In the CRFR case, an attorney from Tedesco Law Group who represents the CRFR firefighters’ union on Dec. 3 filed a complaint with an attorney at Bullard Law, the firm representing CRFR, regarding issues with Youngberg of “a serious nature” that “concern the safety of our members, and could possibly impact the liability of the District,” documents show.

The complaint was filed attorney to attorney, bypassing the fire district’s supervisor and board of directors. Bullard Law then directed the investigation into Youngberg by hiring David Hepp, of Hillsboro’s David Hepp Consulting and Investigations, to conduct an investigation into the allegations. Hepp returned a report on his findings, referenced as the “Hepp Report.” Former Fire Chief Jay Tappan and at least two board members read the report, which was concluded on Jan. 11, the same date Youngberg was placed on paid administrative leave.

Still, rather than considering the Hepp Report as a work product, Bullard Law argues it is an attorney-client privileged document and not subject to disclosure. CRFR — taxpayers living in the district — ultimately paid for the Hepp Report.
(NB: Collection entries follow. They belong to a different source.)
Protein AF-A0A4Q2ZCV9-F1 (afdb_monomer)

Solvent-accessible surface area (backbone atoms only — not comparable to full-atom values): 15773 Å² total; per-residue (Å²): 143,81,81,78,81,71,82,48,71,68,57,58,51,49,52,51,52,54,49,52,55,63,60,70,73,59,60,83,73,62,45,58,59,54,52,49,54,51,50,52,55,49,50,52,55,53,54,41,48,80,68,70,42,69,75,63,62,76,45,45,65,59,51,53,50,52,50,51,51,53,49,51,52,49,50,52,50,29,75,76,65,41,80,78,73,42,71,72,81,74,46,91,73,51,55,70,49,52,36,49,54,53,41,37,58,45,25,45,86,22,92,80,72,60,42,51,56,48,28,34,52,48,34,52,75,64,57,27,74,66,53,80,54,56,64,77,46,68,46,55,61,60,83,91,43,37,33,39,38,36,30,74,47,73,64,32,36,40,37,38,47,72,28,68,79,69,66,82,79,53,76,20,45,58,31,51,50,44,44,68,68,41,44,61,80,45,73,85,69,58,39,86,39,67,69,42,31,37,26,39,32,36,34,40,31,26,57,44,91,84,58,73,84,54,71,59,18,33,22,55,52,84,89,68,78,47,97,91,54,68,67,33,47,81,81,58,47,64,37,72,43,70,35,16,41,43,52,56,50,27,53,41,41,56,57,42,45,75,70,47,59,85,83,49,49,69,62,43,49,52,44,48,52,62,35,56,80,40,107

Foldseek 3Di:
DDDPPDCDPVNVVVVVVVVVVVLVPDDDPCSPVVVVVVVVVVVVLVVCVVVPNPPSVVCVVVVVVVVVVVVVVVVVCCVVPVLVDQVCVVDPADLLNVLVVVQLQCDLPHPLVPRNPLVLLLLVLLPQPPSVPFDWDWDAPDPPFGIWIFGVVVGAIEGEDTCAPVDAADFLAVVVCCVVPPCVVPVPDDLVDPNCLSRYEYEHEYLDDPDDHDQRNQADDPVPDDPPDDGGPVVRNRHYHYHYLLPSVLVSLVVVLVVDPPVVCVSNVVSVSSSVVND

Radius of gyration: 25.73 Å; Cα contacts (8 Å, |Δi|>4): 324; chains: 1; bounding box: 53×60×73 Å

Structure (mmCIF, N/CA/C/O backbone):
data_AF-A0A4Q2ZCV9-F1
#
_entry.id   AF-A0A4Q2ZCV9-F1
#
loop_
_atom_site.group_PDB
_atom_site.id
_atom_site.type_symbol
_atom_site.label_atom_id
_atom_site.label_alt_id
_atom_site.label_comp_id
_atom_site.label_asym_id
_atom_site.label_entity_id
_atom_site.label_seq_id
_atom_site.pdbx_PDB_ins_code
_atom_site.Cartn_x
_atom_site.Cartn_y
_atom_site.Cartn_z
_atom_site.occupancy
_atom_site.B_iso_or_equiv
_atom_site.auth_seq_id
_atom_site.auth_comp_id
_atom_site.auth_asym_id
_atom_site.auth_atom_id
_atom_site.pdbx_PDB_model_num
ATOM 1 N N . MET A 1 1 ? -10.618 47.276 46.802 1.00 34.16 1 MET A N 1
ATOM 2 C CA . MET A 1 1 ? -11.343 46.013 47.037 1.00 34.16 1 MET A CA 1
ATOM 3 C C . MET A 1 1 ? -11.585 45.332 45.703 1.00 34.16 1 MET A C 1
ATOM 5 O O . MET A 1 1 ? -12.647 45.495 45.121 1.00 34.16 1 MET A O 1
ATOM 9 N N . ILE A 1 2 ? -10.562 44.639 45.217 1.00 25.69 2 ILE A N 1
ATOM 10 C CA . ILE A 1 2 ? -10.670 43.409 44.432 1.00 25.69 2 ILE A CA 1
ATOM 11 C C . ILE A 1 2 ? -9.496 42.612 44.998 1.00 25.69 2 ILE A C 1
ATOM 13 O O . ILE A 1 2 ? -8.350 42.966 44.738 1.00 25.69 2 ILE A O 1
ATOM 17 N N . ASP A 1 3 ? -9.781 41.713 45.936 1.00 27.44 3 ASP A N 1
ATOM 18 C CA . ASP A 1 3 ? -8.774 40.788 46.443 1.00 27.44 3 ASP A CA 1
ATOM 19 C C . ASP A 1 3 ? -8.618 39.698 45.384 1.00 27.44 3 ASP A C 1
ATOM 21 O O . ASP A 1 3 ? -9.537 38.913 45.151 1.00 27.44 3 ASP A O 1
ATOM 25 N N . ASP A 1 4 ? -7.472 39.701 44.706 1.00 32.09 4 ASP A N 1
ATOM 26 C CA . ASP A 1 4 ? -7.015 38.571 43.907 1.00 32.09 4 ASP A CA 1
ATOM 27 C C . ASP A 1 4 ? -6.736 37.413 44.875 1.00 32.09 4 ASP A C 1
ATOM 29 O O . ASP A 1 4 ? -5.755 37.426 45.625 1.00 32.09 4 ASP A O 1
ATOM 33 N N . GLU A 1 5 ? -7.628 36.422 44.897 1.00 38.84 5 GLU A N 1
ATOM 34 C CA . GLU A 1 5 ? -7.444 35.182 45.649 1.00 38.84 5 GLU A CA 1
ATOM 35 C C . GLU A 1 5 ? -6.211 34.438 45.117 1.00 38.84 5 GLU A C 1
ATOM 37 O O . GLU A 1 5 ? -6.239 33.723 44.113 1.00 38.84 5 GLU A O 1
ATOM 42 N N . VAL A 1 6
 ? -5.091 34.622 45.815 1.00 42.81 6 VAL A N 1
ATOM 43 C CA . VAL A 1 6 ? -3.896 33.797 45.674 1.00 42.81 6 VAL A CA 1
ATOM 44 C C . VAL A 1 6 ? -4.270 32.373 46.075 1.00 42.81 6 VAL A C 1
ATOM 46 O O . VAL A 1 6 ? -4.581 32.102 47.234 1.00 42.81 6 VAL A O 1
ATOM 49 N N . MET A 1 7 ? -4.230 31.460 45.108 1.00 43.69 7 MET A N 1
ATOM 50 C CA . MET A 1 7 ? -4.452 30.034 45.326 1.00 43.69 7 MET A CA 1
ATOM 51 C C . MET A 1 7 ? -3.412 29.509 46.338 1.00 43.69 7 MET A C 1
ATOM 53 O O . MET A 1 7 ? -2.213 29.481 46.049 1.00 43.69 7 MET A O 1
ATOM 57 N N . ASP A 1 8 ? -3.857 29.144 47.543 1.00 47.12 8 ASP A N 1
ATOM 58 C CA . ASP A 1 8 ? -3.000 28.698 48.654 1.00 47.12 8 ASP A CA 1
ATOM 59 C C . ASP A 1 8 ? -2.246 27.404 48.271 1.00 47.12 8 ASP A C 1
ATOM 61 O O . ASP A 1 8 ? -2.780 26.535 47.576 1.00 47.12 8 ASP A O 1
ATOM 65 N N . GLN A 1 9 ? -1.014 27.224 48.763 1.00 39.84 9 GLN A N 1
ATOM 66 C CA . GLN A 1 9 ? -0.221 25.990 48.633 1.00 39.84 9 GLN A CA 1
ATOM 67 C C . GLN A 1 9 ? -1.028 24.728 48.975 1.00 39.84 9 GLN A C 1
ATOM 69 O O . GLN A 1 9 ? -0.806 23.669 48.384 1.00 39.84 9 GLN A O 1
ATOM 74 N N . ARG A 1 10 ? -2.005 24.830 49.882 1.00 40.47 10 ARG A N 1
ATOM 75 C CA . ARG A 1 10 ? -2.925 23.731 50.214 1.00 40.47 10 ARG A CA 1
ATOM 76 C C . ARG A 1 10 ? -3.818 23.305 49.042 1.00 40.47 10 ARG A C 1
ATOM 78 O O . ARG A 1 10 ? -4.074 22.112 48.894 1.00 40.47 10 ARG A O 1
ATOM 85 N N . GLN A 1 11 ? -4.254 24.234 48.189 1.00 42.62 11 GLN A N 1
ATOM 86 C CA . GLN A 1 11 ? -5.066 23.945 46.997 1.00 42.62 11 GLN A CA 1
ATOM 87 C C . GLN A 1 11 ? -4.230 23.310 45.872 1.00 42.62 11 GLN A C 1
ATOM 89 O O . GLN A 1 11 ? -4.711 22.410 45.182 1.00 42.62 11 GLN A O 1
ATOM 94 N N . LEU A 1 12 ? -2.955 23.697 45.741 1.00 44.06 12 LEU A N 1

Tappan in documents submitted to the District Attorney’s Office argues that removal of Youngberg from duty officer status on Dec. 22 — well prior to the conclusion of the Hepp Report — and then placing him on paid administrative leave are disciplinary actions that exempt the Hepp Report from disclosure under Oregon Public Records Law.

We strongly disagree.

In fact, Tappan reported the investigation was still ongoing well after the Hepp Report had been concluded. Indeed, when the Spotlight first interviewed Tappan after Jan. 11, he told the Spotlight the report had not yet been finished or received, though documents received later would show he already had it in his possession. And, according to his Jan. 11 letter to Youngberg to place him on leave, Tappan writes, “At this point, the charges and underlying facts are still being developed.” The investigation was ongoing and continued until Youngberg announced his retirement on Jan. 22. By the Oregon Public Records Law, the document should be released. But under the catch-all argument of attorney-client privilege, it’s likely to never see the light of day.

For us the question is not so much about what is in the report as it relates to Youngberg, though no doubt his actions are also of interest. But more importantly, such documents typically reveal much about who knew what, and when, as well as breakdowns in policy, board oversight and management. That is critical information for an informed public. Despite the fact attorneys, such as those at Bullard Law, prefer to sweep allegations and, indeed, proof of wrongdoing under the carpet for their public agency client, we expect our elected officials to resist any such tampering of the public’s right to information about its government, a liberty of a free and open society that is in dire jeopardy.

In fact, just this week the Columbia River People’s Utility District denied the Spotlight review of complaints filed against Director Dave Baker, including a complaint filed by John Nguyen, the general manager, that Baker violated a board policy. The attorney for the PUD, Philip Griffin, of Scappoose’s Clarke Griffin LLC, claimed Nguyen’s complaint was an attorney-client privileged document.

Utter nonsense. But still, very difficult, timely and, possibly, expensive to fight. Unquestionably, how the investigation into Youngberg played out demonstrates misdirection by his supervisor, Tappan, as well as the fire board, and reinforces the public’s immediate call to action to press for the removal of attorney-client protections as they relate to internal investigations of poorly acting public officials. Simply engaging an attorney in any public process should not immunize that process from public scrutiny.

This is what is happening — has been happening, and appears will continue to happen barring a change in the interpretation of law — in Columbia County and Oregon.